To overcome this challenge, the algorithm runs from the higher levels to the lowest levels. It first matches the keywords in the most detailed categories (level 4 in Subjects and level 3 in Populations) and rolls the classification back to less detail if needed.
One CLASSIEfier, multiple uses
Once CLASSIEfier is tested and implemented, it will be able to classify almost any text relating to the social sector. We will offer this tool for use by grantmakers and other social sector supporters who wish to understand more about their own funding and support patterns, and by those who wish to know about and participate in mapping of universal trends.
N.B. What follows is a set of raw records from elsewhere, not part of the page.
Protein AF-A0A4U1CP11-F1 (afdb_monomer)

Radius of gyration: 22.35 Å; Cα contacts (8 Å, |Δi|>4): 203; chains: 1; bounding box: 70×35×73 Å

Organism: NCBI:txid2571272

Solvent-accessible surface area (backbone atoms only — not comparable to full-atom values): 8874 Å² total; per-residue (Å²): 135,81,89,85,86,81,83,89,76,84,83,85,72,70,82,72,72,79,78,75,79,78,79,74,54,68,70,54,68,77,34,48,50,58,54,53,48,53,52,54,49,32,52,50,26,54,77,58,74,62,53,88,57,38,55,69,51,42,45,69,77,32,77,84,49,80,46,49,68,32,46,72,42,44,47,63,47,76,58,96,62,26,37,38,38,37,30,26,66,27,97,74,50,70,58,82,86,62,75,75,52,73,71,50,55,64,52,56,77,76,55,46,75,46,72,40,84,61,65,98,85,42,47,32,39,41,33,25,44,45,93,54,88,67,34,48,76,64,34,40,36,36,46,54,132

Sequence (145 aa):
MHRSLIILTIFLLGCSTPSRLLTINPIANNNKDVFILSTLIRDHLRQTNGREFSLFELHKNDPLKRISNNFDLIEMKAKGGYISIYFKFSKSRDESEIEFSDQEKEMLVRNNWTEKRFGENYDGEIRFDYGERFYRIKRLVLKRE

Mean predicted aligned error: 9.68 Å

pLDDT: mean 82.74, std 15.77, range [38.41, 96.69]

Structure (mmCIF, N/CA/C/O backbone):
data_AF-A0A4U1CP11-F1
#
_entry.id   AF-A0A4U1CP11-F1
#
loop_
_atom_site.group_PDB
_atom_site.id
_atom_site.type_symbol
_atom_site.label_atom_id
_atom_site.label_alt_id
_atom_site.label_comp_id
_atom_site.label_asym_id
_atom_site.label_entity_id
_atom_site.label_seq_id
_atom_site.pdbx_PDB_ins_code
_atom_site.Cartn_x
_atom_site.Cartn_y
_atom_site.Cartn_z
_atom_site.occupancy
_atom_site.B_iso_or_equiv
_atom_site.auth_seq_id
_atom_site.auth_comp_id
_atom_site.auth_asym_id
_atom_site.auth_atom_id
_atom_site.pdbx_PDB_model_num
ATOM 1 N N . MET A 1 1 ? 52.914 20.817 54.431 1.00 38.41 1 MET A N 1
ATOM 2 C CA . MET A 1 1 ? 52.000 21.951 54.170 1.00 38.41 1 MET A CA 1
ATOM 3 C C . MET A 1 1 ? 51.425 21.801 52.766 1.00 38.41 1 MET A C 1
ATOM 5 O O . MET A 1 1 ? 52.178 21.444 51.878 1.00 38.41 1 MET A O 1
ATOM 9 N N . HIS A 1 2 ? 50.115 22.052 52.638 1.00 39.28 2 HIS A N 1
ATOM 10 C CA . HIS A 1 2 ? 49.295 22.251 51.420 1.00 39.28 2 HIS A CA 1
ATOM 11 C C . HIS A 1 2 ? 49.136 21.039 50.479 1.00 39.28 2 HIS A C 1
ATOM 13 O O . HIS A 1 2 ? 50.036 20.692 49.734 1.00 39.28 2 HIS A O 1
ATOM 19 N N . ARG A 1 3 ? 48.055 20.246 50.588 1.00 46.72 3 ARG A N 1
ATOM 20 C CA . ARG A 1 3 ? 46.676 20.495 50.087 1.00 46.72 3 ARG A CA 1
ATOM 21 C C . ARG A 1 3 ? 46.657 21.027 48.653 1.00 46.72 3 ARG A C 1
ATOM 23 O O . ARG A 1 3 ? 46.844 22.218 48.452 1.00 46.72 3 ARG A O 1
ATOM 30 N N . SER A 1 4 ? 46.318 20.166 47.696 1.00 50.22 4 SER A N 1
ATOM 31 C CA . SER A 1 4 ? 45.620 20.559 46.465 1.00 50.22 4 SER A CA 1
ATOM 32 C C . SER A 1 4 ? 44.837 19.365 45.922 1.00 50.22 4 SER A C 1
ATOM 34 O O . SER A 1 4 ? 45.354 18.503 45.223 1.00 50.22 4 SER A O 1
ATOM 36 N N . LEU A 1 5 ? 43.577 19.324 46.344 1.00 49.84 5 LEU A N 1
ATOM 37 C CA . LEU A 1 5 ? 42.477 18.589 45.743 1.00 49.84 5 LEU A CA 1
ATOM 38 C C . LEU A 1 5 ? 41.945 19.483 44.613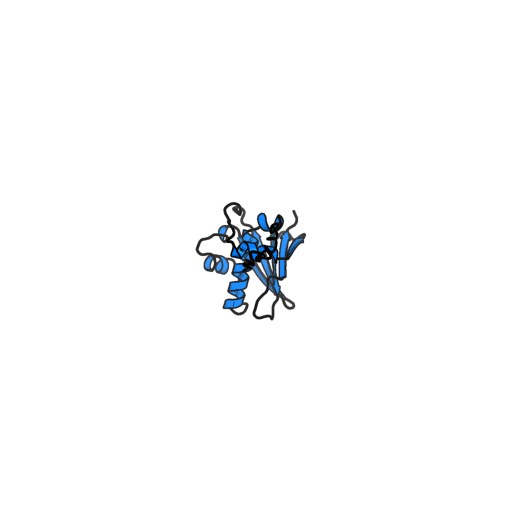 1.00 49.84 5 LEU A C 1
ATOM 40 O O . LEU A 1 5 ? 41.501 20.591 44.903 1.00 49.84 5 LEU A O 1
ATOM 44 N N . ILE A 1 6 ? 41.979 19.035 43.358 1.00 57.03 6 ILE A N 1
ATOM 45 C CA . ILE A 1 6 ? 41.161 19.638 42.297 1.00 57.03 6 ILE A CA 1
ATOM 46 C C . ILE A 1 6 ? 40.327 18.520 41.681 1.00 57.03 6 ILE A C 1
ATOM 48 O O . ILE A 1 6 ? 40.816 17.660 40.953 1.00 57.03 6 ILE A O 1
ATOM 52 N N . ILE A 1 7 ? 39.056 18.534 42.068 1.00 52.25 7 ILE A N 1
ATOM 53 C CA . ILE A 1 7 ? 37.967 17.726 41.534 1.00 52.25 7 ILE A CA 1
ATOM 54 C C . ILE A 1 7 ? 37.665 18.261 40.130 1.00 52.25 7 ILE A C 1
ATOM 56 O O . ILE A 1 7 ? 37.251 19.410 39.987 1.00 52.25 7 ILE A O 1
ATOM 60 N N . LEU A 1 8 ? 37.859 17.442 39.094 1.00 47.66 8 LEU A N 1
ATOM 61 C CA . LEU A 1 8 ? 37.424 17.762 37.735 1.00 47.66 8 LEU A CA 1
ATOM 62 C C . LEU A 1 8 ? 36.005 17.211 37.530 1.00 47.66 8 LEU A C 1
ATOM 64 O O . LEU A 1 8 ? 35.807 16.109 37.024 1.00 47.66 8 LEU A O 1
ATOM 68 N N . THR A 1 9 ? 35.009 17.962 37.989 1.00 54.88 9 THR A N 1
ATOM 69 C CA . THR A 1 9 ? 33.591 17.664 37.757 1.00 54.88 9 THR A CA 1
ATOM 70 C C . THR A 1 9 ? 33.057 18.425 36.548 1.00 54.88 9 THR A C 1
ATOM 72 O O . THR A 1 9 ? 33.114 19.648 36.513 1.00 54.88 9 THR A O 1
ATOM 75 N N . ILE A 1 10 ? 32.425 17.651 35.659 1.00 54.69 10 ILE A N 1
ATOM 76 C CA . ILE A 1 10 ? 31.303 18.011 34.777 1.00 54.69 10 ILE A CA 1
ATOM 77 C C . ILE A 1 10 ? 31.659 18.853 33.548 1.00 54.69 10 ILE A C 1
ATOM 79 O O . ILE A 1 10 ? 31.753 20.065 33.626 1.00 54.69 10 ILE A O 1
ATOM 83 N N . PHE A 1 11 ? 31.685 18.193 32.386 1.00 44.53 11 PHE A N 1
ATOM 84 C CA . PHE A 1 11 ? 30.961 18.637 31.185 1.00 44.53 11 PHE A CA 1
ATOM 85 C C . PHE A 1 11 ? 30.623 17.411 30.312 1.00 44.53 11 PHE A C 1
ATOM 87 O O . PHE A 1 11 ? 30.979 17.317 29.144 1.00 44.53 11 PHE A O 1
ATOM 94 N N . LEU A 1 12 ? 29.887 16.449 30.884 1.00 48.56 12 LEU A N 1
ATOM 95 C CA . LEU A 1 12 ? 29.036 15.554 30.091 1.00 48.56 12 LEU A CA 1
ATOM 96 C C . LEU A 1 12 ? 27.741 16.308 29.758 1.00 48.56 12 LEU A C 1
ATOM 98 O O . LEU A 1 12 ? 26.648 15.899 30.139 1.00 48.56 12 LEU A O 1
ATOM 102 N N . LEU A 1 13 ? 27.859 17.441 29.059 1.00 54.00 13 LEU A N 1
ATOM 103 C CA . LEU A 1 13 ? 26.750 17.912 28.242 1.00 54.00 13 LEU A CA 1
ATOM 104 C C . LEU A 1 13 ? 26.704 16.955 27.061 1.00 54.00 13 LEU A C 1
ATOM 106 O O . LEU A 1 13 ? 27.349 17.162 26.034 1.00 54.00 13 LEU A O 1
ATOM 110 N N . GLY A 1 14 ? 25.989 15.847 27.267 1.00 45.34 14 GLY A N 1
ATOM 111 C CA . GLY A 1 14 ? 25.506 15.035 26.171 1.00 45.34 14 GLY A CA 1
ATOM 112 C C . GLY A 1 14 ? 24.905 15.990 25.152 1.00 45.34 14 GLY A C 1
ATOM 113 O O . GLY A 1 14 ? 24.027 16.785 25.481 1.00 45.34 14 GLY A O 1
ATOM 114 N N . CYS A 1 15 ? 25.450 15.957 23.942 1.00 49.31 15 CYS A N 1
ATOM 115 C CA . CYS A 1 15 ? 24.867 16.608 22.789 1.00 49.31 15 CYS A CA 1
ATOM 116 C C . CYS A 1 15 ? 23.513 15.927 22.559 1.00 49.31 15 CYS A C 1
ATOM 118 O O . CYS A 1 15 ? 23.417 14.936 21.837 1.00 49.31 15 CYS A O 1
ATOM 120 N N . SER A 1 16 ? 22.478 16.381 23.268 1.00 52.75 16 SER A N 1
ATOM 121 C CA . SER A 1 16 ? 21.105 16.008 22.988 1.00 52.75 16 SER A CA 1
ATOM 122 C C . SER A 1 16 ? 20.796 16.639 21.644 1.00 52.75 16 SER A C 1
ATOM 124 O O . SER A 1 16 ? 20.544 17.836 21.516 1.00 52.75 16 SER A O 1
ATOM 126 N N . THR A 1 17 ? 20.910 15.826 20.599 1.00 56.47 17 THR A N 1
ATOM 127 C CA . THR A 1 17 ? 20.395 16.186 19.288 1.00 56.47 17 THR A CA 1
ATOM 128 C C . THR A 1 17 ? 18.920 16.513 19.507 1.00 56.47 17 THR A C 1
ATOM 130 O O . THR A 1 17 ? 18.195 15.650 20.009 1.00 56.47 17 THR A O 1
ATOM 133 N N . PRO A 1 18 ? 18.460 17.745 19.226 1.00 50.28 18 PRO A N 1
ATOM 134 C CA . PRO A 1 18 ? 17.054 18.068 19.385 1.00 50.28 18 PRO A CA 1
ATOM 135 C C . PRO A 1 18 ? 16.270 17.091 18.514 1.00 50.28 18 PRO A C 1
ATOM 137 O O . PRO A 1 18 ? 16.502 17.008 17.303 1.00 50.28 18 PRO A O 1
ATOM 140 N N . SER A 1 19 ? 15.390 16.306 19.137 1.00 49.81 19 SER A N 1
ATOM 141 C CA . SER A 1 19 ? 14.467 15.447 18.413 1.00 49.81 19 SER A CA 1
ATOM 142 C C . SER A 1 19 ? 13.643 16.361 17.513 1.00 49.81 19 SER A C 1
ATOM 144 O O . SER A 1 19 ? 12.838 17.169 17.975 1.00 49.81 19 SER A O 1
ATOM 146 N N . ARG A 1 20 ? 13.900 16.315 16.201 1.00 52.81 20 ARG A N 1
ATOM 147 C CA . ARG A 1 20 ? 13.040 17.004 15.239 1.00 52.81 20 ARG A CA 1
ATOM 148 C C . ARG A 1 20 ? 11.649 16.416 15.422 1.00 52.81 20 ARG A C 1
ATOM 150 O O . ARG A 1 20 ? 11.450 15.241 15.126 1.00 52.81 20 ARG A O 1
ATOM 157 N N . LEU A 1 21 ? 10.712 17.223 15.916 1.00 53.03 21 LEU A N 1
ATOM 158 C CA . LEU A 1 21 ? 9.290 16.913 15.853 1.00 53.03 21 LEU A CA 1
ATOM 159 C C . LEU A 1 21 ? 8.964 16.623 14.386 1.00 53.03 21 LEU A C 1
ATOM 161 O O . LEU A 1 21 ? 9.037 17.504 13.530 1.00 53.03 21 LEU A O 1
ATOM 165 N N . LEU A 1 22 ? 8.707 15.351 14.089 1.00 58.41 22 LEU A N 1
ATOM 166 C CA . LEU A 1 22 ? 8.310 14.901 12.766 1.00 58.41 22 LEU A CA 1
ATOM 167 C C . LEU A 1 22 ? 6.880 15.386 12.537 1.00 58.41 22 LEU A C 1
ATOM 169 O O . LEU A 1 22 ? 5.925 14.750 12.975 1.00 58.41 22 LEU A O 1
ATOM 173 N N . THR A 1 23 ? 6.721 16.531 11.879 1.00 62.31 23 THR A N 1
ATOM 174 C CA . THR A 1 23 ? 5.403 16.993 11.445 1.00 62.31 23 THR A CA 1
ATOM 175 C C . THR A 1 23 ? 4.905 16.042 10.359 1.00 62.31 23 THR A C 1
ATOM 177 O O . THR A 1 23 ? 5.409 16.045 9.235 1.00 62.31 23 THR A O 1
ATOM 180 N N . ILE A 1 24 ? 3.956 15.173 10.709 1.00 68.56 24 ILE A N 1
ATOM 181 C CA . ILE A 1 24 ? 3.354 14.225 9.770 1.00 68.56 24 ILE A CA 1
ATOM 182 C C . ILE A 1 24 ? 2.574 15.012 8.709 1.00 68.56 24 ILE A C 1
ATOM 184 O O . ILE A 1 24 ? 1.798 15.909 9.031 1.00 68.56 24 ILE A O 1
ATOM 188 N N . ASN A 1 25 ? 2.790 14.678 7.434 1.00 72.38 25 ASN A N 1
ATOM 189 C CA . ASN A 1 25 ? 2.069 15.281 6.315 1.00 72.38 25 ASN A CA 1
ATOM 190 C C . ASN A 1 25 ? 0.548 15.038 6.478 1.00 72.38 25 ASN A C 1
ATOM 192 O O . ASN A 1 25 ? 0.152 13.874 6.574 1.00 72.38 25 ASN A O 1
ATOM 196 N N . PRO A 1 26 ? -0.308 16.079 6.470 1.00 78.12 26 PRO A N 1
ATOM 197 C CA . PRO A 1 26 ? -1.758 15.927 6.616 1.00 78.12 26 PRO A CA 1
ATOM 198 C C . PRO A 1 26 ? -2.387 14.973 5.593 1.00 78.12 26 PRO A C 1
ATOM 200 O O . PRO A 1 26 ? -3.250 14.175 5.950 1.00 78.12 26 PRO A O 1
ATOM 203 N N . ILE A 1 27 ? -1.895 14.981 4.347 1.00 80.88 27 ILE A N 1
ATOM 204 C CA . ILE A 1 27 ? -2.345 14.056 3.295 1.00 80.88 27 ILE A CA 1
ATOM 205 C C . ILE A 1 27 ? -2.080 12.613 3.727 1.00 80.88 27 ILE A C 1
ATOM 207 O O . ILE A 1 27 ? -2.936 11.748 3.581 1.00 80.88 27 ILE A O 1
ATOM 211 N N . ALA A 1 28 ? -0.910 12.361 4.308 1.00 80.06 28 ALA A N 1
ATOM 212 C CA . ALA A 1 28 ? -0.523 11.040 4.779 1.00 80.06 28 ALA A CA 1
ATOM 213 C C . ALA A 1 28 ? -1.363 10.588 5.986 1.00 80.06 28 ALA A C 1
ATOM 215 O O . ALA A 1 28 ? -1.691 9.410 6.099 1.00 80.06 28 ALA A O 1
ATOM 216 N N . ASN A 1 29 ? -1.744 11.520 6.865 1.00 81.81 29 ASN A N 1
ATOM 217 C CA . ASN A 1 29 ? -2.590 11.224 8.019 1.00 81.81 29 ASN A CA 1
ATOM 218 C C . ASN A 1 29 ? -4.033 10.862 7.631 1.00 81.81 29 ASN A C 1
ATOM 220 O O . ASN A 1 29 ? -4.639 10.038 8.303 1.00 81.81 29 ASN A O 1
ATOM 224 N N . ASN A 1 30 ? -4.557 11.427 6.541 1.00 87.69 30 ASN A N 1
ATOM 225 C CA . ASN A 1 30 ? -5.902 11.119 6.031 1.00 87.69 30 ASN A CA 1
ATOM 226 C C . ASN A 1 30 ? -5.917 9.907 5.074 1.00 87.69 30 ASN A C 1
ATOM 228 O O . ASN A 1 30 ? -6.955 9.528 4.539 1.00 87.69 30 ASN A O 1
ATOM 232 N N . ASN A 1 31 ? -4.750 9.318 4.797 1.00 91.06 31 ASN A N 1
ATOM 233 C CA . ASN A 1 31 ? -4.583 8.224 3.835 1.00 91.06 31 ASN A CA 1
ATOM 234 C C . ASN A 1 31 ? -3.661 7.136 4.393 1.00 91.06 31 ASN A C 1
ATOM 236 O O . ASN A 1 31 ? -2.756 6.634 3.717 1.00 91.06 31 ASN A O 1
ATOM 240 N N . LYS A 1 32 ? -3.866 6.799 5.671 1.00 92.50 32 LYS A N 1
ATOM 241 C CA . LYS A 1 32 ? -3.045 5.815 6.386 1.00 92.50 32 LYS A CA 1
ATOM 242 C C . LYS A 1 32 ? -3.123 4.433 5.752 1.00 92.50 32 LYS A C 1
ATOM 244 O O . LYS A 1 32 ? -2.107 3.756 5.614 1.00 92.50 32 LYS A O 1
ATOM 249 N N . ASP A 1 33 ? -4.317 4.059 5.322 1.00 94.81 33 ASP A N 1
ATOM 250 C CA . ASP A 1 33 ? -4.606 2.858 4.552 1.00 94.81 33 ASP A CA 1
ATOM 251 C C . ASP A 1 33 ? -3.777 2.775 3.264 1.00 94.81 33 ASP A C 1
ATOM 253 O O . ASP A 1 33 ? -3.169 1.742 2.997 1.00 94.81 33 ASP A O 1
ATOM 257 N N . VAL A 1 34 ? -3.662 3.872 2.508 1.00 95.62 34 VAL A N 1
ATOM 258 C CA . VAL A 1 34 ? -2.843 3.930 1.282 1.00 95.62 34 VAL A CA 1
ATOM 259 C C . VAL A 1 34 ? -1.358 3.753 1.593 1.00 95.62 34 VAL A C 1
ATOM 261 O O . VAL A 1 34 ? -0.636 3.078 0.854 1.00 95.62 34 VAL A O 1
ATOM 264 N N . PHE A 1 35 ? -0.880 4.334 2.696 1.00 93.94 35 PHE A N 1
ATOM 265 C CA . PHE A 1 35 ? 0.502 4.136 3.122 1.00 93.94 35 PHE A CA 1
ATOM 266 C C . PHE A 1 35 ? 0.784 2.667 3.465 1.00 93.94 35 PHE A C 1
ATOM 268 O O . PHE A 1 35 ? 1.746 2.101 2.945 1.00 93.94 35 PHE A O 1
ATOM 275 N N . ILE A 1 36 ? -0.067 2.038 4.276 1.00 94.19 36 ILE A N 1
ATOM 276 C CA . ILE A 1 36 ? 0.073 0.620 4.648 1.00 94.19 36 ILE A CA 1
ATOM 277 C C . ILE A 1 36 ? -0.052 -0.274 3.411 1.00 94.19 36 ILE A C 1
ATOM 279 O O . ILE A 1 36 ? 0.713 -1.221 3.239 1.00 94.19 36 ILE A O 1
ATOM 283 N N . LEU A 1 37 ? -0.960 0.055 2.491 1.00 96.62 37 LEU A N 1
ATOM 284 C CA . LEU A 1 37 ? -1.078 -0.653 1.223 1.00 96.62 37 LEU A CA 1
ATOM 285 C C . LEU A 1 37 ? 0.252 -0.618 0.459 1.00 96.62 37 LEU A C 1
ATOM 287 O O . LEU A 1 37 ? 0.728 -1.644 -0.026 1.00 96.62 37 LEU A O 1
ATOM 291 N N . SER A 1 38 ? 0.899 0.549 0.399 1.00 95.44 38 SER A N 1
ATOM 292 C CA . SER A 1 38 ? 2.178 0.704 -0.297 1.00 95.44 38 SER A CA 1
ATOM 293 C C . SER A 1 38 ? 3.308 -0.135 0.312 1.00 95.44 38 SER A C 1
ATOM 295 O O . SER A 1 38 ? 4.156 -0.644 -0.426 1.00 95.44 38 SER A O 1
ATOM 297 N N . THR A 1 39 ? 3.324 -0.320 1.637 1.00 93.62 39 THR A N 1
ATOM 298 C CA . THR A 1 39 ? 4.331 -1.149 2.310 1.00 93.62 39 THR A CA 1
ATOM 299 C C . THR A 1 39 ? 4.069 -2.634 2.092 1.00 93.62 39 THR A C 1
ATOM 301 O O . THR A 1 39 ? 5.005 -3.344 1.723 1.00 93.62 39 THR A O 1
ATOM 304 N N . LEU A 1 40 ? 2.814 -3.084 2.210 1.00 95.06 40 LEU A N 1
ATOM 305 C CA . LEU A 1 40 ? 2.428 -4.471 1.923 1.00 95.06 40 LEU A CA 1
ATOM 306 C C . LEU A 1 40 ? 2.762 -4.863 0.481 1.00 95.06 40 LEU A C 1
ATOM 308 O O . LEU A 1 40 ? 3.367 -5.907 0.245 1.00 95.06 40 LEU A O 1
ATOM 312 N N . ILE A 1 41 ? 2.442 -3.998 -0.484 1.00 95.50 41 ILE A N 1
ATOM 313 C CA . ILE A 1 41 ? 2.764 -4.249 -1.891 1.00 95.50 41 ILE A CA 1
ATOM 314 C C . ILE A 1 41 ? 4.271 -4.330 -2.094 1.00 95.50 41 ILE A C 1
ATOM 316 O O . ILE A 1 41 ? 4.746 -5.257 -2.745 1.00 95.50 41 ILE A O 1
ATOM 320 N N . ARG A 1 42 ? 5.046 -3.383 -1.548 1.00 93.75 42 ARG A N 1
ATOM 321 C CA . ARG A 1 42 ? 6.511 -3.429 -1.657 1.00 93.75 42 ARG A CA 1
ATOM 322 C C . ARG A 1 42 ? 7.046 -4.767 -1.160 1.00 93.75 42 ARG A C 1
ATOM 324 O O . ARG A 1 42 ? 7.910 -5.358 -1.807 1.00 93.75 42 ARG A O 1
ATOM 331 N N . ASP A 1 43 ? 6.573 -5.212 -0.004 1.00 92.81 43 ASP A N 1
ATOM 332 C CA . ASP A 1 43 ? 7.073 -6.422 0.631 1.00 92.81 43 ASP A CA 1
ATOM 333 C C . ASP A 1 43 ? 6.669 -7.667 -0.177 1.00 92.81 43 ASP A C 1
ATOM 335 O O . ASP A 1 43 ? 7.521 -8.524 -0.423 1.00 92.81 43 ASP A O 1
ATOM 339 N N . HIS A 1 44 ? 5.454 -7.705 -0.735 1.00 94.50 44 HIS A N 1
ATOM 340 C CA . HIS A 1 44 ? 5.044 -8.730 -1.704 1.00 94.50 44 HIS A CA 1
ATOM 341 C C . HIS A 1 44 ? 5.910 -8.731 -2.964 1.00 94.50 44 HIS A C 1
ATOM 343 O O . HIS A 1 44 ? 6.409 -9.780 -3.372 1.00 94.50 44 HIS A O 1
ATOM 349 N N . LEU A 1 45 ? 6.136 -7.568 -3.583 1.00 93.06 45 LEU A N 1
ATOM 350 C CA . LEU A 1 45 ? 6.965 -7.451 -4.785 1.00 93.06 45 LEU A CA 1
ATOM 351 C C . LEU A 1 45 ? 8.392 -7.944 -4.513 1.00 93.06 45 LEU A C 1
ATOM 353 O O . LEU A 1 45 ? 8.964 -8.648 -5.341 1.00 93.06 45 LEU A O 1
ATOM 357 N N . ARG A 1 46 ? 8.951 -7.651 -3.333 1.00 92.12 46 ARG A N 1
ATOM 358 C CA . ARG A 1 46 ? 10.261 -8.167 -2.906 1.00 92.12 46 ARG A CA 1
ATOM 359 C C . ARG A 1 46 ? 10.270 -9.684 -2.751 1.00 92.12 46 ARG A C 1
ATOM 361 O O . ARG A 1 46 ? 11.186 -10.333 -3.241 1.00 92.12 46 ARG A O 1
ATOM 368 N N . GLN A 1 47 ? 9.269 -10.245 -2.078 1.00 92.19 47 GLN A N 1
ATOM 369 C CA . GLN A 1 47 ? 9.194 -11.685 -1.811 1.00 92.19 47 GLN A CA 1
ATOM 370 C C . GLN A 1 47 ? 8.932 -12.504 -3.078 1.00 92.19 47 GLN A C 1
ATOM 372 O O . GLN A 1 47 ? 9.373 -13.646 -3.189 1.00 92.19 47 GLN A O 1
ATOM 377 N N . THR A 1 48 ? 8.226 -11.921 -4.045 1.00 91.31 48 THR A N 1
ATOM 378 C CA . THR A 1 48 ? 7.789 -12.617 -5.260 1.00 91.31 48 THR A CA 1
ATOM 379 C C . THR A 1 48 ? 8.592 -12.255 -6.506 1.00 91.31 48 THR A C 1
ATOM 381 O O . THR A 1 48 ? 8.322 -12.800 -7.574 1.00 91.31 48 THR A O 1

The tool can be used to classify data not only within the SmartyGrants system but also across other enterprises, including GiveNow (Our Community’s donations platform), Funding Centre (our grantseeking database), and Good Jobs (our jobs search platform). External uses may be found for the tool too.
Thus we can further standardise how information is managed, allowing illumination of trends and comparisons within a specific account or domain as well as within and across sectors.
CLASSIEfier is the first of many artificial intelligence initiatives that Our Community is pursuing.